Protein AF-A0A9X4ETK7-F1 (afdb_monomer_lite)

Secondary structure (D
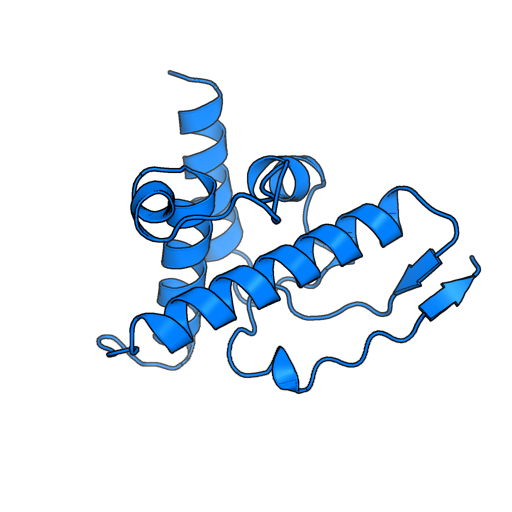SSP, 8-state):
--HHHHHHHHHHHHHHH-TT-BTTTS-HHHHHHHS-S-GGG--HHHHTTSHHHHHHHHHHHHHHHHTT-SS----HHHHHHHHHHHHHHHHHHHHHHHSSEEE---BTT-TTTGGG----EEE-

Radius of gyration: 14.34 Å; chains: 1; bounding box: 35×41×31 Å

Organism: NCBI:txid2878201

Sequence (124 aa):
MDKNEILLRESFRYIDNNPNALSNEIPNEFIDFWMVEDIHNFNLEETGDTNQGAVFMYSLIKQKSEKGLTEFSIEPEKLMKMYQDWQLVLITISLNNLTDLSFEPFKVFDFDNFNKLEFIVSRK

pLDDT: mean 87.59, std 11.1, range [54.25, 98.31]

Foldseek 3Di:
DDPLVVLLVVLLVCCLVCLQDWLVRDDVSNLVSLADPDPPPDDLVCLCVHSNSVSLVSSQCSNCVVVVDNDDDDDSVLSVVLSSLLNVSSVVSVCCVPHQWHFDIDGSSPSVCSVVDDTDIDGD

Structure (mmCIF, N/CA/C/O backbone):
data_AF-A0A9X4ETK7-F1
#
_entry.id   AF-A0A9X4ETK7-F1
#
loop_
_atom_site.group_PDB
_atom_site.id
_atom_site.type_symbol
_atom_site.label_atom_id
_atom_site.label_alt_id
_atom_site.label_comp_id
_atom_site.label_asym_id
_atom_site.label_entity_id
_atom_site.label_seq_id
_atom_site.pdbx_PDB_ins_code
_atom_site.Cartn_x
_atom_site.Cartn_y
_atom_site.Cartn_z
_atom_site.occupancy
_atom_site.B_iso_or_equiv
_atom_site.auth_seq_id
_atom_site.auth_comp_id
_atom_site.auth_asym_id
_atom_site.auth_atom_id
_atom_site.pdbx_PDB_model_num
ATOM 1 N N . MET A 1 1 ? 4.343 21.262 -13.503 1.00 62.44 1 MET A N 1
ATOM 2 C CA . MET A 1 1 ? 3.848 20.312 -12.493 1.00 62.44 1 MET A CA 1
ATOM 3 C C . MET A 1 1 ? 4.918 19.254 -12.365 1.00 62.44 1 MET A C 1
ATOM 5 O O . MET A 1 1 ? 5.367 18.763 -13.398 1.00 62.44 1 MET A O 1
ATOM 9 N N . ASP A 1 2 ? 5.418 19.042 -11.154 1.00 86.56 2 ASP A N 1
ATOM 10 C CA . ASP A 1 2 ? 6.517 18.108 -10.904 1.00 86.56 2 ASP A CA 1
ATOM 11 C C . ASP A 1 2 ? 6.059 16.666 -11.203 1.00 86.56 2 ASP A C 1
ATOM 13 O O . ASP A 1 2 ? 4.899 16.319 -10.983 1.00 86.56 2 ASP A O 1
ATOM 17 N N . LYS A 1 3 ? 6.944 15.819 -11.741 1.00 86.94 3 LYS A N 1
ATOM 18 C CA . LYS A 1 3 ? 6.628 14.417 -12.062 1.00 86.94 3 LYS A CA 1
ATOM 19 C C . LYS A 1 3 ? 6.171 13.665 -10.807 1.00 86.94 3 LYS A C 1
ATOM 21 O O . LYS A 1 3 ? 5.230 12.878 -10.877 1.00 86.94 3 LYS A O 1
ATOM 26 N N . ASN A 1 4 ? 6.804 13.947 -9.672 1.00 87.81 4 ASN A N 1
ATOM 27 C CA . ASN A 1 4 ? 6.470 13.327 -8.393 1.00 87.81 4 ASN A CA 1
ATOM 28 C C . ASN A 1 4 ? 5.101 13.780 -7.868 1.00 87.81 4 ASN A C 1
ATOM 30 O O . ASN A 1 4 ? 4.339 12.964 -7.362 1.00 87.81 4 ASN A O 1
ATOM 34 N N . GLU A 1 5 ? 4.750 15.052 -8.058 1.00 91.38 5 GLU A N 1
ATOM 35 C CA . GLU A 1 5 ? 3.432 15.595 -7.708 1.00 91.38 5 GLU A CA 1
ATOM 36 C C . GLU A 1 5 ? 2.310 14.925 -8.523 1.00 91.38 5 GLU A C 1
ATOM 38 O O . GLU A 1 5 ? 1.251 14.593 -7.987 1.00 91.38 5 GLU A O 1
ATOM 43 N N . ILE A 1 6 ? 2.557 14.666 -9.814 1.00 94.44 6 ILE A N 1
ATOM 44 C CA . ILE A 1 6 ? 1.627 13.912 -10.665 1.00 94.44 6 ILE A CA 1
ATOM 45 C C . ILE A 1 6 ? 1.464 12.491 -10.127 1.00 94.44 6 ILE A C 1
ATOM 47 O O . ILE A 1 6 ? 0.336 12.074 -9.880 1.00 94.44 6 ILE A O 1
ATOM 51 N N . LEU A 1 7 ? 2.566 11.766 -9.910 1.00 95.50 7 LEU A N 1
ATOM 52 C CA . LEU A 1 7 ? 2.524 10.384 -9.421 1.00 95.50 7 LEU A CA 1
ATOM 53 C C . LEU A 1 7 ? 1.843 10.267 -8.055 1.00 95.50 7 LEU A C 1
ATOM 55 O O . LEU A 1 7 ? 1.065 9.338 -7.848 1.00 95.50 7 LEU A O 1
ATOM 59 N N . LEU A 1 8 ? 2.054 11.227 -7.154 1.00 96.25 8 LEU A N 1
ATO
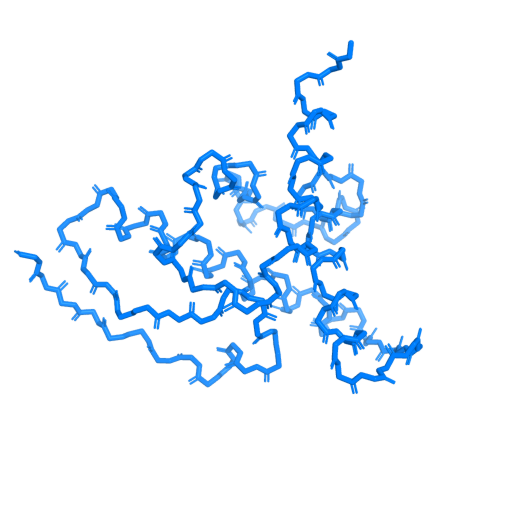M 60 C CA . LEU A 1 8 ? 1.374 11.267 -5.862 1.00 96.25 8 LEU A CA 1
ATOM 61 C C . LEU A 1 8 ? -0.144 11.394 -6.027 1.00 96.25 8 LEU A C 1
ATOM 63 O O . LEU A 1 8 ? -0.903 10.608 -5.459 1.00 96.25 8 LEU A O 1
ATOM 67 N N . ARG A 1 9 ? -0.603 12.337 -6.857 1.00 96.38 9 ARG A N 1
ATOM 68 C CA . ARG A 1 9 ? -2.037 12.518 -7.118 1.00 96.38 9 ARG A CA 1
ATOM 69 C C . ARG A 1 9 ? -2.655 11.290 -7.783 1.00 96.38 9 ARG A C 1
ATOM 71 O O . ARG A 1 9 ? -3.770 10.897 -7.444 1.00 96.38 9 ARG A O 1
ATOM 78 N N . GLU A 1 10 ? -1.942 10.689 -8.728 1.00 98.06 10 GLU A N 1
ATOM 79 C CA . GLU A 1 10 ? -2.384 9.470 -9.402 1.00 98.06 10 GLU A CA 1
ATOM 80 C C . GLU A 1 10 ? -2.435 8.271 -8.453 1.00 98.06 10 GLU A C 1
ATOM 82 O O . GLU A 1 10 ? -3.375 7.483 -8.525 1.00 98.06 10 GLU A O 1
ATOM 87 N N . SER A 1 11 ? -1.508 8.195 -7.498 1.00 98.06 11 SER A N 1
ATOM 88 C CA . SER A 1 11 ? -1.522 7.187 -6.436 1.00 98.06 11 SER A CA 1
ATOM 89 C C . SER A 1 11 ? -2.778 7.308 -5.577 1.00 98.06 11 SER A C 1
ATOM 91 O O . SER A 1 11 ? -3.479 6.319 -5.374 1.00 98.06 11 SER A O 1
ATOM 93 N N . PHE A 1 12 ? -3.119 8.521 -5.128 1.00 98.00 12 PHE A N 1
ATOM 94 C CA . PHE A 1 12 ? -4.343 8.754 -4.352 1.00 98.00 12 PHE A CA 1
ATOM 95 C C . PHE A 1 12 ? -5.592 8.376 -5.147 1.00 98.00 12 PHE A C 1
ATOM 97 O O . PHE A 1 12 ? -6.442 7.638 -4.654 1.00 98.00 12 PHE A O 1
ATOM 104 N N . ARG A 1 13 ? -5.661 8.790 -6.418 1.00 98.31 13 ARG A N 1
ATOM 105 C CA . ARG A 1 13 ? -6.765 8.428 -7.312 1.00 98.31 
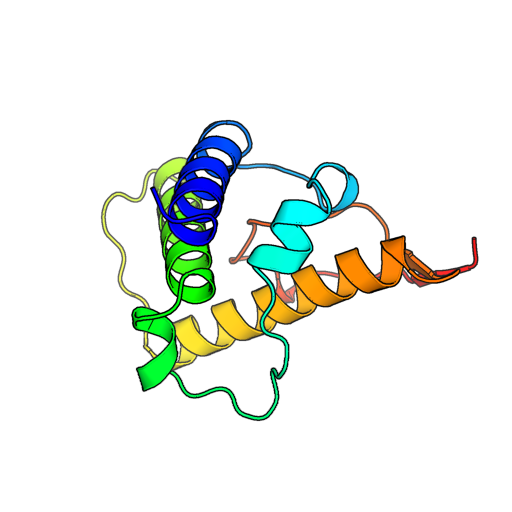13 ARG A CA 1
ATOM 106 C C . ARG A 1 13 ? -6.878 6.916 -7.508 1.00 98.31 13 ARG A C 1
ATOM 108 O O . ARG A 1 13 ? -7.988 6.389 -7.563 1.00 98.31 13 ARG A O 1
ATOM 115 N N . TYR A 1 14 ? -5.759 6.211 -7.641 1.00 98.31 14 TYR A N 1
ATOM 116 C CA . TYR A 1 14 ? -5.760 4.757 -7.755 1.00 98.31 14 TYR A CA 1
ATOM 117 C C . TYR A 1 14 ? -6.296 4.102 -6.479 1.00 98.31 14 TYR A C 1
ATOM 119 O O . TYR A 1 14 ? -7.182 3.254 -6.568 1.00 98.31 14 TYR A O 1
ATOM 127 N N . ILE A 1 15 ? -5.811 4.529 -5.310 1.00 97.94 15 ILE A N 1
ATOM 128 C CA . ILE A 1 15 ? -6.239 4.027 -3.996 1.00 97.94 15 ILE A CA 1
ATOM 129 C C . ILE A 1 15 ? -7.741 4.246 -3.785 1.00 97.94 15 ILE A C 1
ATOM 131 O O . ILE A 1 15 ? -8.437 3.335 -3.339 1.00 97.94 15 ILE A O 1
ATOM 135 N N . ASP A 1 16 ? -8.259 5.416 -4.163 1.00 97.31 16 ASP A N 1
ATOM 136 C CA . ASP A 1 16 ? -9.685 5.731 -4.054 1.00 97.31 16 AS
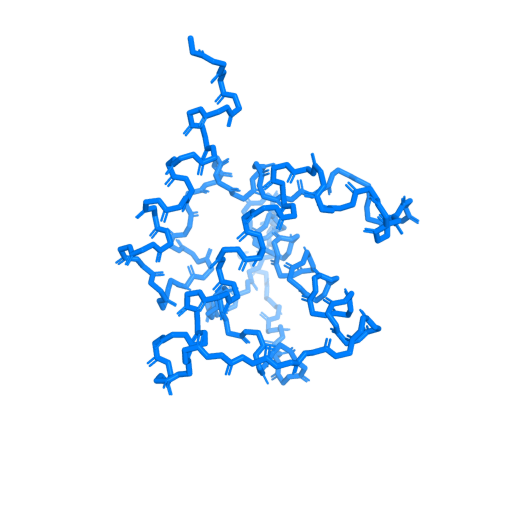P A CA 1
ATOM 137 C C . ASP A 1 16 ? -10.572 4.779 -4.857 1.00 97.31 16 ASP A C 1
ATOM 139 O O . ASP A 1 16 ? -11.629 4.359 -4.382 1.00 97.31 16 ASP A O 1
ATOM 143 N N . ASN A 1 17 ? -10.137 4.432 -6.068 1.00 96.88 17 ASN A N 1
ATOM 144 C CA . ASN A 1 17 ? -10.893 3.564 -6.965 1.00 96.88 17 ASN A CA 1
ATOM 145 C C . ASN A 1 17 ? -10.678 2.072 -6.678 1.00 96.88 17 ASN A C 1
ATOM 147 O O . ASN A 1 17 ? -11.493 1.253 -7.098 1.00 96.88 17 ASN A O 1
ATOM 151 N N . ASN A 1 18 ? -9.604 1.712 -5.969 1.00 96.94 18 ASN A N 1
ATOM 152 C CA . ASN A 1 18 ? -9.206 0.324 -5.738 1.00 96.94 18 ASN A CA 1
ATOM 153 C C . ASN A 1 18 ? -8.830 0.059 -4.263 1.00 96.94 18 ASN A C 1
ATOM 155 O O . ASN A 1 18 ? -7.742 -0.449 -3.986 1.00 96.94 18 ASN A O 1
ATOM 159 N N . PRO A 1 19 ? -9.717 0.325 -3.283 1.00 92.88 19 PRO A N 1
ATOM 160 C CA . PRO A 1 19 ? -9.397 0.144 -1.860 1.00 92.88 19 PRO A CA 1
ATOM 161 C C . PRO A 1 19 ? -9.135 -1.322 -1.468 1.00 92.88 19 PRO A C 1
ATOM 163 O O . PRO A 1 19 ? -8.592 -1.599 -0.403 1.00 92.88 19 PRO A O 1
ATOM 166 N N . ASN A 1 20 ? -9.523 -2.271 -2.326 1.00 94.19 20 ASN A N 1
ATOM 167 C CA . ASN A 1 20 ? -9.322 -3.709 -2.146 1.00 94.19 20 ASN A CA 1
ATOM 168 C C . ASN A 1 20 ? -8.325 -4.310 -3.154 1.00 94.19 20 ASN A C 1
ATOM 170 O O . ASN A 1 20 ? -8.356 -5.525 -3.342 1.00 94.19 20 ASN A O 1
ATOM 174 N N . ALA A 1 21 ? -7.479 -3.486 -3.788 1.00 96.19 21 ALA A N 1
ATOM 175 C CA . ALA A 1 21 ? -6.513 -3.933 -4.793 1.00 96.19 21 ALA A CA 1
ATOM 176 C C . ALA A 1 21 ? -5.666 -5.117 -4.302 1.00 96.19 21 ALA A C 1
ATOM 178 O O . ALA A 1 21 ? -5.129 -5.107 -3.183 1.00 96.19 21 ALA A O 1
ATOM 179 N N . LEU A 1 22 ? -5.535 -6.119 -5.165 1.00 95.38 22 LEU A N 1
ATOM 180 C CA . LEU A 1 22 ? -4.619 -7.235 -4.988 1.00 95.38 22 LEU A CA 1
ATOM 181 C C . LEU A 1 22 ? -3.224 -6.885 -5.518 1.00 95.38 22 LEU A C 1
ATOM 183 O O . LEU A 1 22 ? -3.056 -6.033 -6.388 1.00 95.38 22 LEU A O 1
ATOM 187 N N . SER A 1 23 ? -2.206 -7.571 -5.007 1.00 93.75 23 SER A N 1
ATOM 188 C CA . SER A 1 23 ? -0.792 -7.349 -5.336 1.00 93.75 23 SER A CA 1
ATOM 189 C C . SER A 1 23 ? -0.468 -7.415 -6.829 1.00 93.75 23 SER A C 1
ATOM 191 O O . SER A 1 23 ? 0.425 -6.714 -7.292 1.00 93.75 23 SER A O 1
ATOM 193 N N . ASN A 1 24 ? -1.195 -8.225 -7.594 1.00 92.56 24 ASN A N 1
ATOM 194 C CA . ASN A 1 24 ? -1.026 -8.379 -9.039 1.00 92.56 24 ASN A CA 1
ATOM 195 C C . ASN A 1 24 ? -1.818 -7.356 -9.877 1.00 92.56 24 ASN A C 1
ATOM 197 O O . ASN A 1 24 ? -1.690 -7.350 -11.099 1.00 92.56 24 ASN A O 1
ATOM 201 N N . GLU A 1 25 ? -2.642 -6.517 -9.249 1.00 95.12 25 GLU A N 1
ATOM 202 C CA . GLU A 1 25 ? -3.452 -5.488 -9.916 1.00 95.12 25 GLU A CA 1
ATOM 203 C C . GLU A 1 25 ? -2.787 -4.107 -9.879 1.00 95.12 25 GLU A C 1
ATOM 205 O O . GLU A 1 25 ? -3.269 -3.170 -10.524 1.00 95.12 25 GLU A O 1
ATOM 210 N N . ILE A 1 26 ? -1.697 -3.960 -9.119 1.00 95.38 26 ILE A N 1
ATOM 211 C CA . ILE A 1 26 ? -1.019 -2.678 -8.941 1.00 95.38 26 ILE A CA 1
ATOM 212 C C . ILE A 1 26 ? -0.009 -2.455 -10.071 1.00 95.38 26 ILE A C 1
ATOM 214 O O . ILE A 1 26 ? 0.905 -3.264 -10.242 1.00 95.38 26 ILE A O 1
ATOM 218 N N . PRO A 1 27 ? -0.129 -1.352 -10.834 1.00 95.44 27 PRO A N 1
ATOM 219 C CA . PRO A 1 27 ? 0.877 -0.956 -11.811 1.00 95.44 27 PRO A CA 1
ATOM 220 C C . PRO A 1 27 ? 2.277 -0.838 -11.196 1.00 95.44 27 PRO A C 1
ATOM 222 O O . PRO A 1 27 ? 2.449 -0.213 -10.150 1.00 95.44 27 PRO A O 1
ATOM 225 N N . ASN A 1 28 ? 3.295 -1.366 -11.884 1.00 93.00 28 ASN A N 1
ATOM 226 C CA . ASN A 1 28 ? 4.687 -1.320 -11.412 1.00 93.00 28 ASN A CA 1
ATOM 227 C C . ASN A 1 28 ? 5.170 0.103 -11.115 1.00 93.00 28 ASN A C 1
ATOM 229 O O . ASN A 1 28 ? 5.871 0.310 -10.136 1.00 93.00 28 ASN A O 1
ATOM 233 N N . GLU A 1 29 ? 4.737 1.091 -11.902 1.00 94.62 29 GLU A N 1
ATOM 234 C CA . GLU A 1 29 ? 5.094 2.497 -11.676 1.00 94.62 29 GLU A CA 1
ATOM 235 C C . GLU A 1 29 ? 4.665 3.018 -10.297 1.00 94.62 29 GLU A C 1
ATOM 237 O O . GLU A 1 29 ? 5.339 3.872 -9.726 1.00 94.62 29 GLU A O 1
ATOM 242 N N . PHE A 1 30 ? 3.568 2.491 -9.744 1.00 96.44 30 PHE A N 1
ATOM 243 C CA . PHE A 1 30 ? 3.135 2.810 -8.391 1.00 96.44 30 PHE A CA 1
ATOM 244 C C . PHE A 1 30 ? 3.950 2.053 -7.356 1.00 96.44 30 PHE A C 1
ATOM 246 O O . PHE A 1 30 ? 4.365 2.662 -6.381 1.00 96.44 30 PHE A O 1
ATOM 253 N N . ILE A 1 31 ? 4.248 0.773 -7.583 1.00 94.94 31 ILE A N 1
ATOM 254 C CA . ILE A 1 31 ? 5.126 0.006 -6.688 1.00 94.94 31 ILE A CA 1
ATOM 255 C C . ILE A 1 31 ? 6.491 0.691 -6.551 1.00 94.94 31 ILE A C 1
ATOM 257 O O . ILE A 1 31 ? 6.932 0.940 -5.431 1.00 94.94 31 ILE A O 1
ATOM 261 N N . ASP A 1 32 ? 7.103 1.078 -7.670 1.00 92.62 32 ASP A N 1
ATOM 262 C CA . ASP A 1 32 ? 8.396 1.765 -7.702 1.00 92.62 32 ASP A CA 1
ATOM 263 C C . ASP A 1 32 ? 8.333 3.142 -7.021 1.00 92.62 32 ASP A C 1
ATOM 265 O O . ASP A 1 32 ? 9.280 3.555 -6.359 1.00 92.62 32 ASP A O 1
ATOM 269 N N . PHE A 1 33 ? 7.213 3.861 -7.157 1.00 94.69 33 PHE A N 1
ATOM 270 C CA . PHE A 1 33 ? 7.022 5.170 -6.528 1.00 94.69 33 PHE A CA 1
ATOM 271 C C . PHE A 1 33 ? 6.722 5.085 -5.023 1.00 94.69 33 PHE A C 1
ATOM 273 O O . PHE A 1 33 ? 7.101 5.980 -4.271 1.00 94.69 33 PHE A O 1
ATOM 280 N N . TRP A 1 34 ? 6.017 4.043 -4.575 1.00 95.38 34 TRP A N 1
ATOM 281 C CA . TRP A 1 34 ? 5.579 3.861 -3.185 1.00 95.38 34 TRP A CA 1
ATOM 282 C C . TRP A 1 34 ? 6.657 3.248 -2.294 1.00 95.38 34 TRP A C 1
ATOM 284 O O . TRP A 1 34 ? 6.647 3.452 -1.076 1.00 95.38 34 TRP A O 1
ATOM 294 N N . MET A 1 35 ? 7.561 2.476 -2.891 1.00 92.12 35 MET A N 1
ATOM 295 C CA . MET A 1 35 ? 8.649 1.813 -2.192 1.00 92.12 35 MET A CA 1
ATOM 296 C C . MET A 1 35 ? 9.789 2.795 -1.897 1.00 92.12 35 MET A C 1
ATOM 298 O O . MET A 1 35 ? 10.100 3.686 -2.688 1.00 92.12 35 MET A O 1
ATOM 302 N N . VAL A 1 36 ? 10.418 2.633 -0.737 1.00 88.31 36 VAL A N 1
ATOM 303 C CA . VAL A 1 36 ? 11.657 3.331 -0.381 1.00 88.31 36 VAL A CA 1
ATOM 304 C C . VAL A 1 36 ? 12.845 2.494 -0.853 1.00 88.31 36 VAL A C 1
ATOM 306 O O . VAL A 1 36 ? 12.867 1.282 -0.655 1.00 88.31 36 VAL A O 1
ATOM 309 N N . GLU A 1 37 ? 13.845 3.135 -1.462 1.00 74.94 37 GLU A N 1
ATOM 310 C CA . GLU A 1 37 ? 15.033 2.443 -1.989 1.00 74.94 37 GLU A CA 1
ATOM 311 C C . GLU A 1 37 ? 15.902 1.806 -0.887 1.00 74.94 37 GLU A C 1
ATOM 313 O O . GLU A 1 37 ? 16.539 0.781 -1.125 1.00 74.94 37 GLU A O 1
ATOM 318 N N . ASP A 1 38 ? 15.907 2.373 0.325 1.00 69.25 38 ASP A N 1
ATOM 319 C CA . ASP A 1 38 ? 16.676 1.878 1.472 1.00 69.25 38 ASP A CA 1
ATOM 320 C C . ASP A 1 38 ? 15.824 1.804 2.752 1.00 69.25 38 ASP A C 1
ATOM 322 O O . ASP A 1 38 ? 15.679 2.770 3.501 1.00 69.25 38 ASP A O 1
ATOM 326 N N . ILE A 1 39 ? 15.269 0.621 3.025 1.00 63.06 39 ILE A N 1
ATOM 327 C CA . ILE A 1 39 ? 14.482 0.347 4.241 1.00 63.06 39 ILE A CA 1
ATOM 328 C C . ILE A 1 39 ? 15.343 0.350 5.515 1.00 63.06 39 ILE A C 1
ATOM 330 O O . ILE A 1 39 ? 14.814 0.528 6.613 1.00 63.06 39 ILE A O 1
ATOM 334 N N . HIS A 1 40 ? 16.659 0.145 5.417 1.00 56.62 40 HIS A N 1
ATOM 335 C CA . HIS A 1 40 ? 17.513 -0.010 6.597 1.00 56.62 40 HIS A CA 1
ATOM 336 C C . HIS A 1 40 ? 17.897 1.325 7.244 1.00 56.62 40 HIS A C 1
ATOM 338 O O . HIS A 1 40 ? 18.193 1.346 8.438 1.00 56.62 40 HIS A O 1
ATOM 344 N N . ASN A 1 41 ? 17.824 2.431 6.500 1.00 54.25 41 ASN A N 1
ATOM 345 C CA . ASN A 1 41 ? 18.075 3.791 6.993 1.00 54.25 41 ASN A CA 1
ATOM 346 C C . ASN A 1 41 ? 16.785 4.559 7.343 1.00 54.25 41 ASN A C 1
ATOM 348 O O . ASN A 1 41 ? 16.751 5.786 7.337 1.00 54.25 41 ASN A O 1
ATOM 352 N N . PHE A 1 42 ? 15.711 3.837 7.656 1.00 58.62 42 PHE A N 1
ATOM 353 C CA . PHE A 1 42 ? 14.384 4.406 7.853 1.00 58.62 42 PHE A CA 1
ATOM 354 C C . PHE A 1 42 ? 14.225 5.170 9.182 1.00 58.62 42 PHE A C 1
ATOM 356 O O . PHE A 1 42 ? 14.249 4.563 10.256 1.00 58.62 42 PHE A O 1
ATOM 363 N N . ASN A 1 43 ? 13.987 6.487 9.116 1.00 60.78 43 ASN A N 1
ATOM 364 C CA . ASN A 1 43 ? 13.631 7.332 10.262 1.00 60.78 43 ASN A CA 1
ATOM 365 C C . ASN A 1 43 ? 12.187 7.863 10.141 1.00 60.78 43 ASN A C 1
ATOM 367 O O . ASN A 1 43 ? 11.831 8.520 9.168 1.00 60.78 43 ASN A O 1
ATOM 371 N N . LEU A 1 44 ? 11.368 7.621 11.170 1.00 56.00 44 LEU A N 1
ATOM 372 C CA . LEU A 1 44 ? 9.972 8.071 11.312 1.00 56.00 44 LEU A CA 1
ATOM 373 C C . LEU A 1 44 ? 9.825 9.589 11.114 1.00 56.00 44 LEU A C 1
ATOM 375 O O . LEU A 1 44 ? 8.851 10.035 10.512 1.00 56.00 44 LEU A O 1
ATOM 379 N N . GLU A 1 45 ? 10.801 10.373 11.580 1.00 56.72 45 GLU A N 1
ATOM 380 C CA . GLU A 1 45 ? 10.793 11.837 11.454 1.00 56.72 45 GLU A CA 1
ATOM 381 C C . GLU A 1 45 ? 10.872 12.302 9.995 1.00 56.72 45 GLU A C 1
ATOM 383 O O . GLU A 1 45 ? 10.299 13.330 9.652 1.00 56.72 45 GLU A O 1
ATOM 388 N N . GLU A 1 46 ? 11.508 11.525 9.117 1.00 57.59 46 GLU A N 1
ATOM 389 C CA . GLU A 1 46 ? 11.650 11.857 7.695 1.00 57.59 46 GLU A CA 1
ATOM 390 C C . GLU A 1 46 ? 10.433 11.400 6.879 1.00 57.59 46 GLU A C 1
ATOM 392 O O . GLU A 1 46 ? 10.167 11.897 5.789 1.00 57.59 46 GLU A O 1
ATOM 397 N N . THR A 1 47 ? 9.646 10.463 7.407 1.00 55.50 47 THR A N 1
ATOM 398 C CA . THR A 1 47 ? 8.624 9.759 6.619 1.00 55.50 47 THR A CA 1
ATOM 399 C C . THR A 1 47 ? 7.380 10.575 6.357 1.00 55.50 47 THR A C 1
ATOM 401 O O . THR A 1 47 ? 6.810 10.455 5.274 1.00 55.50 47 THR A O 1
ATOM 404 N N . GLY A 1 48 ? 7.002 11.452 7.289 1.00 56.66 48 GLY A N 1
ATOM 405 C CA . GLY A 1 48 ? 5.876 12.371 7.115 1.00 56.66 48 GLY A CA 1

• Activity: The required answer is the exact run of lines above starting at the line with "ATOM 201 N N" and ending at the line with "ATOM 211 C CA", with both ends present.

• The answer:
ATOM 201 N N . GLU A 1 25 ? -2.642 -6.517 -9.249 1.00 95.12 25 GLU A N 1
ATOM 202 C CA . GLU A 1 25 ? -3.452 -5.488 -9.916 1.00 95.12 25 GLU A CA 1
ATOM 203 C C . GLU A 1 25 ? -2.787 -4.107 -9.879 1.00 95.12 25 GLU A C 1
ATOM 205 O O . GLU A 1 25 ? -3.269 -3.170 -10.524 1.00 95.12 25 GLU A O 1
ATOM 210 N N . ILE A 1 26 ? -1.697 -3.960 -9.119 1.00 95.38 26 ILE A N 1
ATOM 211 C CA . ILE A 1 26 ? -1.019 -2.678 -8.941 1.00 95.38 26 ILE A CA 1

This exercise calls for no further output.